Tax Sheltered Annuities
Section 403(b) of the Tax Code permits public school employees and employees of
certain types of tax-exempt organizations (specified in Section 501(c)(3) of the
Code) to have their employers purchase Contracts for them. Subject to certain
limitations, a Section 403(b) plan allows an employer to exclude the purchase
payments from the employees' gross income. A Contract used for a Section 403(b)
plan must provide that distributions attributable to salary reduction
contributions made after 12/31/88, and all earnings on salary reduction
contributions, may be made only on or after:
o the date the employee attains age 59 1/2,
o separates from service,
o dies,
o becomes disabled, or
o on the account of hardship (earnings on salary reduction contributions
may not be distributed for hardship).
These limitations do not apply to withdrawals where Allstate New York is
directed to transfer some or all of the Contract Value to another 403(b) plan.
Corporate and Self-Employed Pension and Profit Sharing Plans
Sections 401(a) and 403(a) of the Tax Code permit corporate employers to
establish various types of tax favored retirement plans for employees. The Tax
Code permits self-employed individuals to establish tax favored retirement plans
for themselves and their employees. Such retirement plans may permit the
purchase of Contracts in order to provide benefits under the plans.

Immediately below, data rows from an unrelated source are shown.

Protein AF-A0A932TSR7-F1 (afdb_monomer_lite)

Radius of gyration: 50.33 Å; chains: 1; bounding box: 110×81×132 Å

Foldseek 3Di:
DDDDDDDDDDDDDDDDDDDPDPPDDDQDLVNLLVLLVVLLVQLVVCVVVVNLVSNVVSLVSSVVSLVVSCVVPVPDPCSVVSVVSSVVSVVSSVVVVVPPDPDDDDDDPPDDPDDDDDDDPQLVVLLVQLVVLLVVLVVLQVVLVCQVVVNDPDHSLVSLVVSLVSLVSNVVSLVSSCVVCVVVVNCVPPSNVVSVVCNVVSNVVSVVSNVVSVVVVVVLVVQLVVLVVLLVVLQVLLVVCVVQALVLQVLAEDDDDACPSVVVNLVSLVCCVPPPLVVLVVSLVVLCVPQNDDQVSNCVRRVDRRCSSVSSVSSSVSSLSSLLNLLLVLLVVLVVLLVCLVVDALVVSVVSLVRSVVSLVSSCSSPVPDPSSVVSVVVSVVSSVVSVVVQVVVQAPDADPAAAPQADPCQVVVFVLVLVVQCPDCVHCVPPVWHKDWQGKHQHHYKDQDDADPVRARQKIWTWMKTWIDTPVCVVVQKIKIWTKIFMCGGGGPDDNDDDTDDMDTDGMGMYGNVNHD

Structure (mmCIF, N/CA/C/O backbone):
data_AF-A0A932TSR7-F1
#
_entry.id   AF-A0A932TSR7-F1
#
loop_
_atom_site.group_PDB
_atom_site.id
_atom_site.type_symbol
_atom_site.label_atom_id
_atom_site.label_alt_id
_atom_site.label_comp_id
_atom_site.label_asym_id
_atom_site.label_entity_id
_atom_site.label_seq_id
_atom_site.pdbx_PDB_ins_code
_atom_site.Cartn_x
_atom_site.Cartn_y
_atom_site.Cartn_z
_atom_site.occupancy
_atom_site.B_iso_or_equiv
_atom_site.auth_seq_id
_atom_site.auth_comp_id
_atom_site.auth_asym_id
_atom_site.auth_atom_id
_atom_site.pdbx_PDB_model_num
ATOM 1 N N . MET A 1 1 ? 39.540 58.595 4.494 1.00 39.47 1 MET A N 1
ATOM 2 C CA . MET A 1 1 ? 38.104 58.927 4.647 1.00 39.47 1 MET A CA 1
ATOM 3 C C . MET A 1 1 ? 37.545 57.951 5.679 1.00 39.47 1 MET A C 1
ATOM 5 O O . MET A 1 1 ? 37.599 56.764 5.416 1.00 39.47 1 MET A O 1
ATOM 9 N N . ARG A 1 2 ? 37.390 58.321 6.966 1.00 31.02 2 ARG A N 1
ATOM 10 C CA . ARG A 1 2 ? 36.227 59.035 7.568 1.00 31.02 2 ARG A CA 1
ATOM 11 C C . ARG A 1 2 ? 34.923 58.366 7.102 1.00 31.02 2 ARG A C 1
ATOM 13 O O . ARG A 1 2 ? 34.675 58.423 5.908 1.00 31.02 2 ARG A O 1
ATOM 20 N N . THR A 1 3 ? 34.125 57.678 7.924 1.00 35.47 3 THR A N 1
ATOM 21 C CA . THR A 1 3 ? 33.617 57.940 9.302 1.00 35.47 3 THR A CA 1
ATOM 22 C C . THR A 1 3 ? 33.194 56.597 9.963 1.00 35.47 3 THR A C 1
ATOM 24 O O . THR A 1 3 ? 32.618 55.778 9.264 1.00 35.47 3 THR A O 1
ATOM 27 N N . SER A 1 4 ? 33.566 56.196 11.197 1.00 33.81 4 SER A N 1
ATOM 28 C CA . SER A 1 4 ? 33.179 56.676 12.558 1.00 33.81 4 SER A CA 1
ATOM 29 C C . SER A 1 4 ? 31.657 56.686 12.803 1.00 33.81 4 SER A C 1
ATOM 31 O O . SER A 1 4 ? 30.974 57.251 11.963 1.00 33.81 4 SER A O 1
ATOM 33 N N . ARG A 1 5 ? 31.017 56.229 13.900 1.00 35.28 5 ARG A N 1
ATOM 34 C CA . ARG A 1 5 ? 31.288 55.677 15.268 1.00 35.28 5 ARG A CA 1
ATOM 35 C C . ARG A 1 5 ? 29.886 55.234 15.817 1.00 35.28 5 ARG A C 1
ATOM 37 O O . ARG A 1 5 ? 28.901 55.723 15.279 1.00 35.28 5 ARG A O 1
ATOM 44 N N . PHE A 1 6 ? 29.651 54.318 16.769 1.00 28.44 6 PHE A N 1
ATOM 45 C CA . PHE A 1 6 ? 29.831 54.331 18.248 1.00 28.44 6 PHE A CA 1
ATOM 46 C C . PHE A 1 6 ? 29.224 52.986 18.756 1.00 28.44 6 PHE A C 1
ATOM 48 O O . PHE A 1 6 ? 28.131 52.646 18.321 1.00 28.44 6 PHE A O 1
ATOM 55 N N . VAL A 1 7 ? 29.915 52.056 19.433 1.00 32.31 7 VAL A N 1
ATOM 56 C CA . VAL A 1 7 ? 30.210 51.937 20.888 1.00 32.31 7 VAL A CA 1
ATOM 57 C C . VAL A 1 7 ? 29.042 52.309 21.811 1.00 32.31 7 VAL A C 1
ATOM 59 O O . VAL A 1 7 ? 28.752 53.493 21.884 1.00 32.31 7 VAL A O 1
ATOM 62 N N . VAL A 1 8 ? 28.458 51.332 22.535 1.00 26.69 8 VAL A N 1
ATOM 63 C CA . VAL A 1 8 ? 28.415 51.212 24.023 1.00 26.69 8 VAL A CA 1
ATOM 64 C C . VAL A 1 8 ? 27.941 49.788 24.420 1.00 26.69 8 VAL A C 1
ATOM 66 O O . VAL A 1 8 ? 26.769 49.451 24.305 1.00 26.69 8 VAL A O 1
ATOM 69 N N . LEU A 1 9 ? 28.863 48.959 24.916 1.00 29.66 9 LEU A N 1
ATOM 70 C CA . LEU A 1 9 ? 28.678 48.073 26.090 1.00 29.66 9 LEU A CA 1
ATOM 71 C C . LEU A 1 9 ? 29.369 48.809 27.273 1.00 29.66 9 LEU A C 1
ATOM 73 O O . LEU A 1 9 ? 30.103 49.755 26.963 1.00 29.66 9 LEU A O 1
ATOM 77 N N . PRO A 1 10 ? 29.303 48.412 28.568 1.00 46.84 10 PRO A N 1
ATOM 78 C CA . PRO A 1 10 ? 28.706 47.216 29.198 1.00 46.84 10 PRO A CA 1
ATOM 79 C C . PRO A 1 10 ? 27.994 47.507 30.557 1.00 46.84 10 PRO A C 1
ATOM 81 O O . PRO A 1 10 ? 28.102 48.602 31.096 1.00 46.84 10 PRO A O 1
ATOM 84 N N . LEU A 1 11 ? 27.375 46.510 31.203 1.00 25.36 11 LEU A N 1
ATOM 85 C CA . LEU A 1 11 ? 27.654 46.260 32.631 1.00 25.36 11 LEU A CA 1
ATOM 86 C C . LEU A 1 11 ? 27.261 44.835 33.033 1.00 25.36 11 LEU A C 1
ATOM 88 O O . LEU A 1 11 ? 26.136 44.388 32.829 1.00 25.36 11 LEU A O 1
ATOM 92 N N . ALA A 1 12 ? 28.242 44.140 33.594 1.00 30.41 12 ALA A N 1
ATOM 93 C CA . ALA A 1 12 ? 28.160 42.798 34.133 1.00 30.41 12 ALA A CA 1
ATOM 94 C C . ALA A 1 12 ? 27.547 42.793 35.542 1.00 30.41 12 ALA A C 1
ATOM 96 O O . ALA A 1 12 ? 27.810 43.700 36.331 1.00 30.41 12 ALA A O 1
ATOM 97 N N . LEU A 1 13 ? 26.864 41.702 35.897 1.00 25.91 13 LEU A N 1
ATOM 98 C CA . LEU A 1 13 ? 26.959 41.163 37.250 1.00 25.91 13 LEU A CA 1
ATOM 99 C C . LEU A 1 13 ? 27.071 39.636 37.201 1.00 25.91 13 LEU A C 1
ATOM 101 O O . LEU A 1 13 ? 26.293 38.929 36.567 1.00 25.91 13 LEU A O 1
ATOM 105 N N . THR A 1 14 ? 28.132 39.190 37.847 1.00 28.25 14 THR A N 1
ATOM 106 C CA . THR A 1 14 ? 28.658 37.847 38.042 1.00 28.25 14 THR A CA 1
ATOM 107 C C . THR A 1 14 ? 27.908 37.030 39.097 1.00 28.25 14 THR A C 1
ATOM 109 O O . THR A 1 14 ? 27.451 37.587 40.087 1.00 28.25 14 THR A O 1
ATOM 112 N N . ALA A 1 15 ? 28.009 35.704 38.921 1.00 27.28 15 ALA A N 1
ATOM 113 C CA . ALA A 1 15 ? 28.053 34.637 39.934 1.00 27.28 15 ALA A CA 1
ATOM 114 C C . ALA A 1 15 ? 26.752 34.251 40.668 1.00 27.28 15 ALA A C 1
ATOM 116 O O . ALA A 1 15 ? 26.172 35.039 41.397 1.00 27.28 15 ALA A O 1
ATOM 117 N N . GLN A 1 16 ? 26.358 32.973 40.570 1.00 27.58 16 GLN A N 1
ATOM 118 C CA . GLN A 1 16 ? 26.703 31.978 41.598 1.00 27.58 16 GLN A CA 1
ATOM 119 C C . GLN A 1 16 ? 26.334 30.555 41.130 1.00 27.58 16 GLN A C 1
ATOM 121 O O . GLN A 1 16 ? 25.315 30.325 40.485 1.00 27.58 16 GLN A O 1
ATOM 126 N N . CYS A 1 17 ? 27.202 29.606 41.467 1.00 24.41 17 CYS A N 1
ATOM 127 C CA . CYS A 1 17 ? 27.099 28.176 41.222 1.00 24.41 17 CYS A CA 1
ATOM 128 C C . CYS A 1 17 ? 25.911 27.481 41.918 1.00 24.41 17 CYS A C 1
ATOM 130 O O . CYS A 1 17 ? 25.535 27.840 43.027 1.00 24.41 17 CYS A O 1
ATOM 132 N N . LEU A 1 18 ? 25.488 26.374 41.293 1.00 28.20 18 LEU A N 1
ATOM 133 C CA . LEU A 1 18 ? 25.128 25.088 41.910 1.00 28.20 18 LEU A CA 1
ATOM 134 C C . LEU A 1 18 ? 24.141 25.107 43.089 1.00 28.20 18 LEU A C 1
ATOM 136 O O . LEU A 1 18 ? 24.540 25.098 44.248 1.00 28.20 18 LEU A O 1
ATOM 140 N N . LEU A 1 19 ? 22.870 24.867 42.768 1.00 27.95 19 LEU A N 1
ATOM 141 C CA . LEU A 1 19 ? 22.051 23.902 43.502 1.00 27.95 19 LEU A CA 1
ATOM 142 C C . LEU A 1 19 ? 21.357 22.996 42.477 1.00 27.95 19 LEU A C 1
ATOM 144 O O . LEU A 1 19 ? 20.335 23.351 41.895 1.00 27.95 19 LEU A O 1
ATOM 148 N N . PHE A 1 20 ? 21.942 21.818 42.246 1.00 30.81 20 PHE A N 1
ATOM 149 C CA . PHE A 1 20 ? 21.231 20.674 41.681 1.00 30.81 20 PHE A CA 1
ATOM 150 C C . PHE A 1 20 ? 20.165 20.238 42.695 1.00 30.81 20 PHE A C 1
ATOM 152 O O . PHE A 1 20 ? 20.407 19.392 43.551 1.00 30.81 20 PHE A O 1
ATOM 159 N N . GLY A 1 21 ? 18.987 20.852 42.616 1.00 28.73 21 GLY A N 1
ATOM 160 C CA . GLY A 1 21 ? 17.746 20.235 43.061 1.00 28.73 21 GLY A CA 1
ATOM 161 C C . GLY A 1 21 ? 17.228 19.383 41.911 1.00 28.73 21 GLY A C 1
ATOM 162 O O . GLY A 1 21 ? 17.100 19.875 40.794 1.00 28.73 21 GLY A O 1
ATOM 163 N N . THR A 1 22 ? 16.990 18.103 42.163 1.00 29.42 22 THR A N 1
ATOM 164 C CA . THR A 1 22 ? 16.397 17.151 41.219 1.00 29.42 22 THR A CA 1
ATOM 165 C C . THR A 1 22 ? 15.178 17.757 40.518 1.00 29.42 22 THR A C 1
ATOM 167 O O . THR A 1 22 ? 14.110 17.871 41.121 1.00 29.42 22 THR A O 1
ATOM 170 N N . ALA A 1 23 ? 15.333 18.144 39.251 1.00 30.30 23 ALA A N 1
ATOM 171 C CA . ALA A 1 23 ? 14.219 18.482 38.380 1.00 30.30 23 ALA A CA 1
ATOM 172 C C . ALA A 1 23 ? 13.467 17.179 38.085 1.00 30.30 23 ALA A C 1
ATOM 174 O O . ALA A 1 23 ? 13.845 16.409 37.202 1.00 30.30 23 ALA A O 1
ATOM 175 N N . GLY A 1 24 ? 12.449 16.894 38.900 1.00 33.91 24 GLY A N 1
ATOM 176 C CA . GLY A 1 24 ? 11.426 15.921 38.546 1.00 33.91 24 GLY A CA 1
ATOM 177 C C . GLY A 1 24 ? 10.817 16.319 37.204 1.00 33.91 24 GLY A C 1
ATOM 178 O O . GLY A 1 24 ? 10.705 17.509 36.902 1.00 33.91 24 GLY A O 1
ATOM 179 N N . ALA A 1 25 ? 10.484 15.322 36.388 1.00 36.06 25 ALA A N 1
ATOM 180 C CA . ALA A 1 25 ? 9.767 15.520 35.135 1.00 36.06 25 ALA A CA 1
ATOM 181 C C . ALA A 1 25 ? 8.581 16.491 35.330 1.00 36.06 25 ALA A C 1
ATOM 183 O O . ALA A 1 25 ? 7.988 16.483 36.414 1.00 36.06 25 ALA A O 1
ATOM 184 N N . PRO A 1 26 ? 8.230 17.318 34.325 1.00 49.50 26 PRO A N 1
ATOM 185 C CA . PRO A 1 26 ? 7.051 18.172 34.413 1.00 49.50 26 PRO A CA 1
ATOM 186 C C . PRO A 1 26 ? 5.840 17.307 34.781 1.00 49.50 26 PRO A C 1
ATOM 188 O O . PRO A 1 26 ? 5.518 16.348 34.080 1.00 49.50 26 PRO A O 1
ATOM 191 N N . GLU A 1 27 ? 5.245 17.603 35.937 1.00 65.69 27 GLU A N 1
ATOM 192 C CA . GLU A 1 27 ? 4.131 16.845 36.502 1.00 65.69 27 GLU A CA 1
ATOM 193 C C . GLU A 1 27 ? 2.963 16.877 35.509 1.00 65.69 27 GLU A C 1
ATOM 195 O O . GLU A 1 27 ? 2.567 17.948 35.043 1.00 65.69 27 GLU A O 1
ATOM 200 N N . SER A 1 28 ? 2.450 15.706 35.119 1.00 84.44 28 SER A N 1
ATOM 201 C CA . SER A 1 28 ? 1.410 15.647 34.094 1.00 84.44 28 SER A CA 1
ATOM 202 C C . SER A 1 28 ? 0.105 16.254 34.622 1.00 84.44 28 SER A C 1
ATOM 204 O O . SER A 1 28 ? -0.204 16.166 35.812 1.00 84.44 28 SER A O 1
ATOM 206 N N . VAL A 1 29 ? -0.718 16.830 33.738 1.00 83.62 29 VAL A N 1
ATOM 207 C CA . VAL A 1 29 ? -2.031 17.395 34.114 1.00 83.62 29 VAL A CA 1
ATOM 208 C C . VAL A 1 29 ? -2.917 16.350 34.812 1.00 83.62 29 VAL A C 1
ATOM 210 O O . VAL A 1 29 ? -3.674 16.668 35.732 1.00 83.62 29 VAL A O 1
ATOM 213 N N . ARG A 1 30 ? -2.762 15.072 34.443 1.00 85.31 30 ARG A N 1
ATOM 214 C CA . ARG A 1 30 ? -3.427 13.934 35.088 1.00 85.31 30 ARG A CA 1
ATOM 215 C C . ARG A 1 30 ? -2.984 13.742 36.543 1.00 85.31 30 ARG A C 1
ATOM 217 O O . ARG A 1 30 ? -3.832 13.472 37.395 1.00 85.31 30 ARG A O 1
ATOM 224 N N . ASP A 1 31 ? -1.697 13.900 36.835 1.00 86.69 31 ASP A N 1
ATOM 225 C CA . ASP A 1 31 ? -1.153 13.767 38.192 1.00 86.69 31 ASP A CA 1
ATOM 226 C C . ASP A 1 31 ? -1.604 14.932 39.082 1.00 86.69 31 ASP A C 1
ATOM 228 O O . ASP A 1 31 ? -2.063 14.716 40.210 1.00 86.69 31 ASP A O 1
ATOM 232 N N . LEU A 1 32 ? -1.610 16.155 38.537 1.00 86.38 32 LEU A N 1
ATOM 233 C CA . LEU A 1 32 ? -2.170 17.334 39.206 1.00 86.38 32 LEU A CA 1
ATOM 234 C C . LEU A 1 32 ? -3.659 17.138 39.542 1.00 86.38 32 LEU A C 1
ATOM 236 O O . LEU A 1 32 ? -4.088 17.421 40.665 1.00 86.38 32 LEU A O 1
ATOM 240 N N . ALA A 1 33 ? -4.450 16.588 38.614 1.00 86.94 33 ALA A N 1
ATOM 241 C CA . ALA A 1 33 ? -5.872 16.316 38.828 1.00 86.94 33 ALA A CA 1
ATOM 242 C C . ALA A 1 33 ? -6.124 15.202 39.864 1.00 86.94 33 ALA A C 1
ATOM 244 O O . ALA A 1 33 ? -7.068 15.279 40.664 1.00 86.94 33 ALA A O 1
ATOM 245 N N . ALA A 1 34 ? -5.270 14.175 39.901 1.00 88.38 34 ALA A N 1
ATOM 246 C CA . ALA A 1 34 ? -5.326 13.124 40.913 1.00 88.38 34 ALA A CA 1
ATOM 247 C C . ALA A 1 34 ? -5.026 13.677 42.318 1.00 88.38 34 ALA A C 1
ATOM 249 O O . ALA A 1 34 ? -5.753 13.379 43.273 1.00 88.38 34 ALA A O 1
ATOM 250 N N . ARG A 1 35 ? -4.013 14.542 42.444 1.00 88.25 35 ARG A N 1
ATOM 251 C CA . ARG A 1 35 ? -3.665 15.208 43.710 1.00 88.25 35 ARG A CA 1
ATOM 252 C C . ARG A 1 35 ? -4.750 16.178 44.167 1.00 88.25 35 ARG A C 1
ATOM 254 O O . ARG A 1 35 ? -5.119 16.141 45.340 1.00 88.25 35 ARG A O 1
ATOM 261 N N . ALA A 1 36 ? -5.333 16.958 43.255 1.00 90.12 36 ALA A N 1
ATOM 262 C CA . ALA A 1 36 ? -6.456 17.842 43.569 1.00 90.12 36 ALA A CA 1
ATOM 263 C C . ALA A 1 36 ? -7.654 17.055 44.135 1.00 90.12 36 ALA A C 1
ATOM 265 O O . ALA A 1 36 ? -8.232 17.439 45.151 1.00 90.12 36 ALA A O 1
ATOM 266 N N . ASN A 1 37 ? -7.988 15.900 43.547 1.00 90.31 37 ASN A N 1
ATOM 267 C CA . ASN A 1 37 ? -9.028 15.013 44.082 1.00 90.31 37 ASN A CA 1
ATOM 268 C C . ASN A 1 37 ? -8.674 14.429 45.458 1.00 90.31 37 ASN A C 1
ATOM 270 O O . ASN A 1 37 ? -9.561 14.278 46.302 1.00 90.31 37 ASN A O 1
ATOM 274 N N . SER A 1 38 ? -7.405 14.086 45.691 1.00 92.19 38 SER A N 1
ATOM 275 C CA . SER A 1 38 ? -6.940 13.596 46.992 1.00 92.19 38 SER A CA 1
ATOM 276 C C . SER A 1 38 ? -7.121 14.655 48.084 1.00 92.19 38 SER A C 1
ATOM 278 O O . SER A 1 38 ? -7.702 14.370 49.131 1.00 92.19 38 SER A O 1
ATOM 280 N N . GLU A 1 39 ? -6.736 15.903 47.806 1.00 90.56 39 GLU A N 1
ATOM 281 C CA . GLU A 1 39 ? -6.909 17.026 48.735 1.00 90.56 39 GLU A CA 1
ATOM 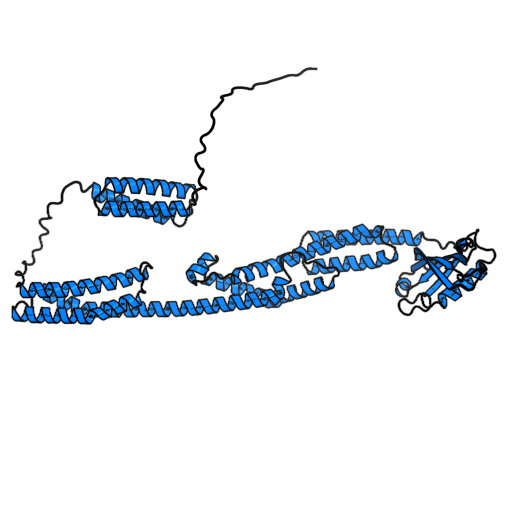282 C C . GLU A 1 39 ? -8.390 17.351 48.985 1.00 90.56 39 GLU A C 1
ATOM 284 O O . GLU A 1 39 ? -8.781 17.571 50.128 1.00 90.56 39 GLU A O 1
ATOM 289 N N . LEU A 1 40 ? -9.260 17.275 47.968 1.00 91.06 40 LEU A N 1
ATOM 290 C CA . LEU A 1 40 ? -10.713 17.432 48.153 1.00 91.06 40 LEU A CA 1
ATOM 291 C C . LEU A 1 40 ? -11.325 16.315 49.021 1.00 91.06 40 LEU A C 1
ATOM 293 O O . LEU A 1 40 ? -12.262 16.559 49.787 1.00 91.06 40 LEU A O 1
ATOM 297 N N . ARG A 1 41 ? -10.810 15.081 48.946 1.00 89.44 41 ARG A N 1
ATOM 298 C CA . ARG A 1 41 ? -11.224 13.985 49.845 1.00 89.44 41 ARG A CA 1
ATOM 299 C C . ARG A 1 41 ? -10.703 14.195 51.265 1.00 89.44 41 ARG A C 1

State and Local Government and Tax-Exempt Organization
Deferred Compensation Plans
Section 457 of the Tax Code permits employees of state and local governments and
tax-exempt organizations to defer a portion of their compensation without paying
current taxes. The employees must be participants in an eligible deferred
compensation plan. Employees with Contracts under the plan are considered
general creditors of the employer. The employer, as owner of the Contract, has
the sole right to the proceeds of the Contract. Generally, under the non-natural
owner rules, such Contracts are not treated as annuity contracts for federal
income tax purposes. Under these plans, contributions made for the benefit of
the employees will not be included in the employees' gross income until
distributed from the plan. However, all the compensation deferred under a 457
plan must remain the sole property of the employer. As property of the employer,
the assets of the plan are subject to the claims of the employer's general
creditors, until such time as the assets are made available to the employee or a
beneficiary.
EXPERTS
The financial statements of Allstate New York as of December 31, 1999 and 1998
and for each of the three years in the period ended December 31, 1999, and
related financial statement schedules that appear in this Statement of
Additional Information have been audited by Deloitte & Touche LLP, independent
auditors, as stated in their report appearing herein, and are included in
reliance upon the report of such firm given upon their authority as experts in
accounting and auditing.
The financial statements of the Variable Account as of December 31, 1999 and for
each of the periods in the two years then ended that appear in this Statement of
Additional Information have been audited by Deloitte & Touche LLP, independent
auditors, as stated in their report appearing herein, and are included in
reliance upon the report of such firm given upon their authority as experts in
accounting and auditing.
FINANCIAL STATEMENTS
The financial statements of the Variable Account as of December 31, 1999 and for
each of the periods in the two years then ended, the financial statements of
Allstate New York as of December 31, 1999 and 1998 and for each of the three
years in the period ended December 31, 1999 and related financial statement
schedules and the accompanying Independent Auditors' Reports appear in the pages
that follow. The financial statements and schedules of Allstate New York
included herein should be considered only as bearing upon the ability of
Allstate New York to meet its obligations under the Contracts.
<PAGE>
INDEPENDENT AUDITORS' REPORT
TO THE BOARD OF DIRECTORS AND SHAREHOLDER OF
ALLSTATE LIFE INSURANCE COMPANY OF NEW YORK:
We have audited the accompanying Statements of Financial Position of Allstate
Life Insurance Company of New York (the "Company", an affiliate of The Allstate
Corporation) as of December 31, 1999 and 1998, and the related Statements of
Operations and Comprehensive Income, Shareholder's Equity and Cash Flows for
each of the three years in the period ended December 31, 1999. Our audits also
included Schedule IV - Reinsurance and Schedule V - Valuation and Qualifying
Accounts. These financial statements and financial statement schedules are the
responsibility of the Company's management. Our responsibility is to express an
opinion on these financial statements and financial statement schedules based on
our audits.
We conducted our audits in accordance with generally accepted auditing
standards. Those standards require that we plan and perform the audit to obtain
reasonable assurance about whether the financial statements are free of material
misstatement. An audit includes examining, on a test basis, evidence supporting
the amounts and disclosures in the financial statements. An audit also includes
assessing the accounting principles used and significant estimates made by
management, as well as evaluating the overall financial statement presentation.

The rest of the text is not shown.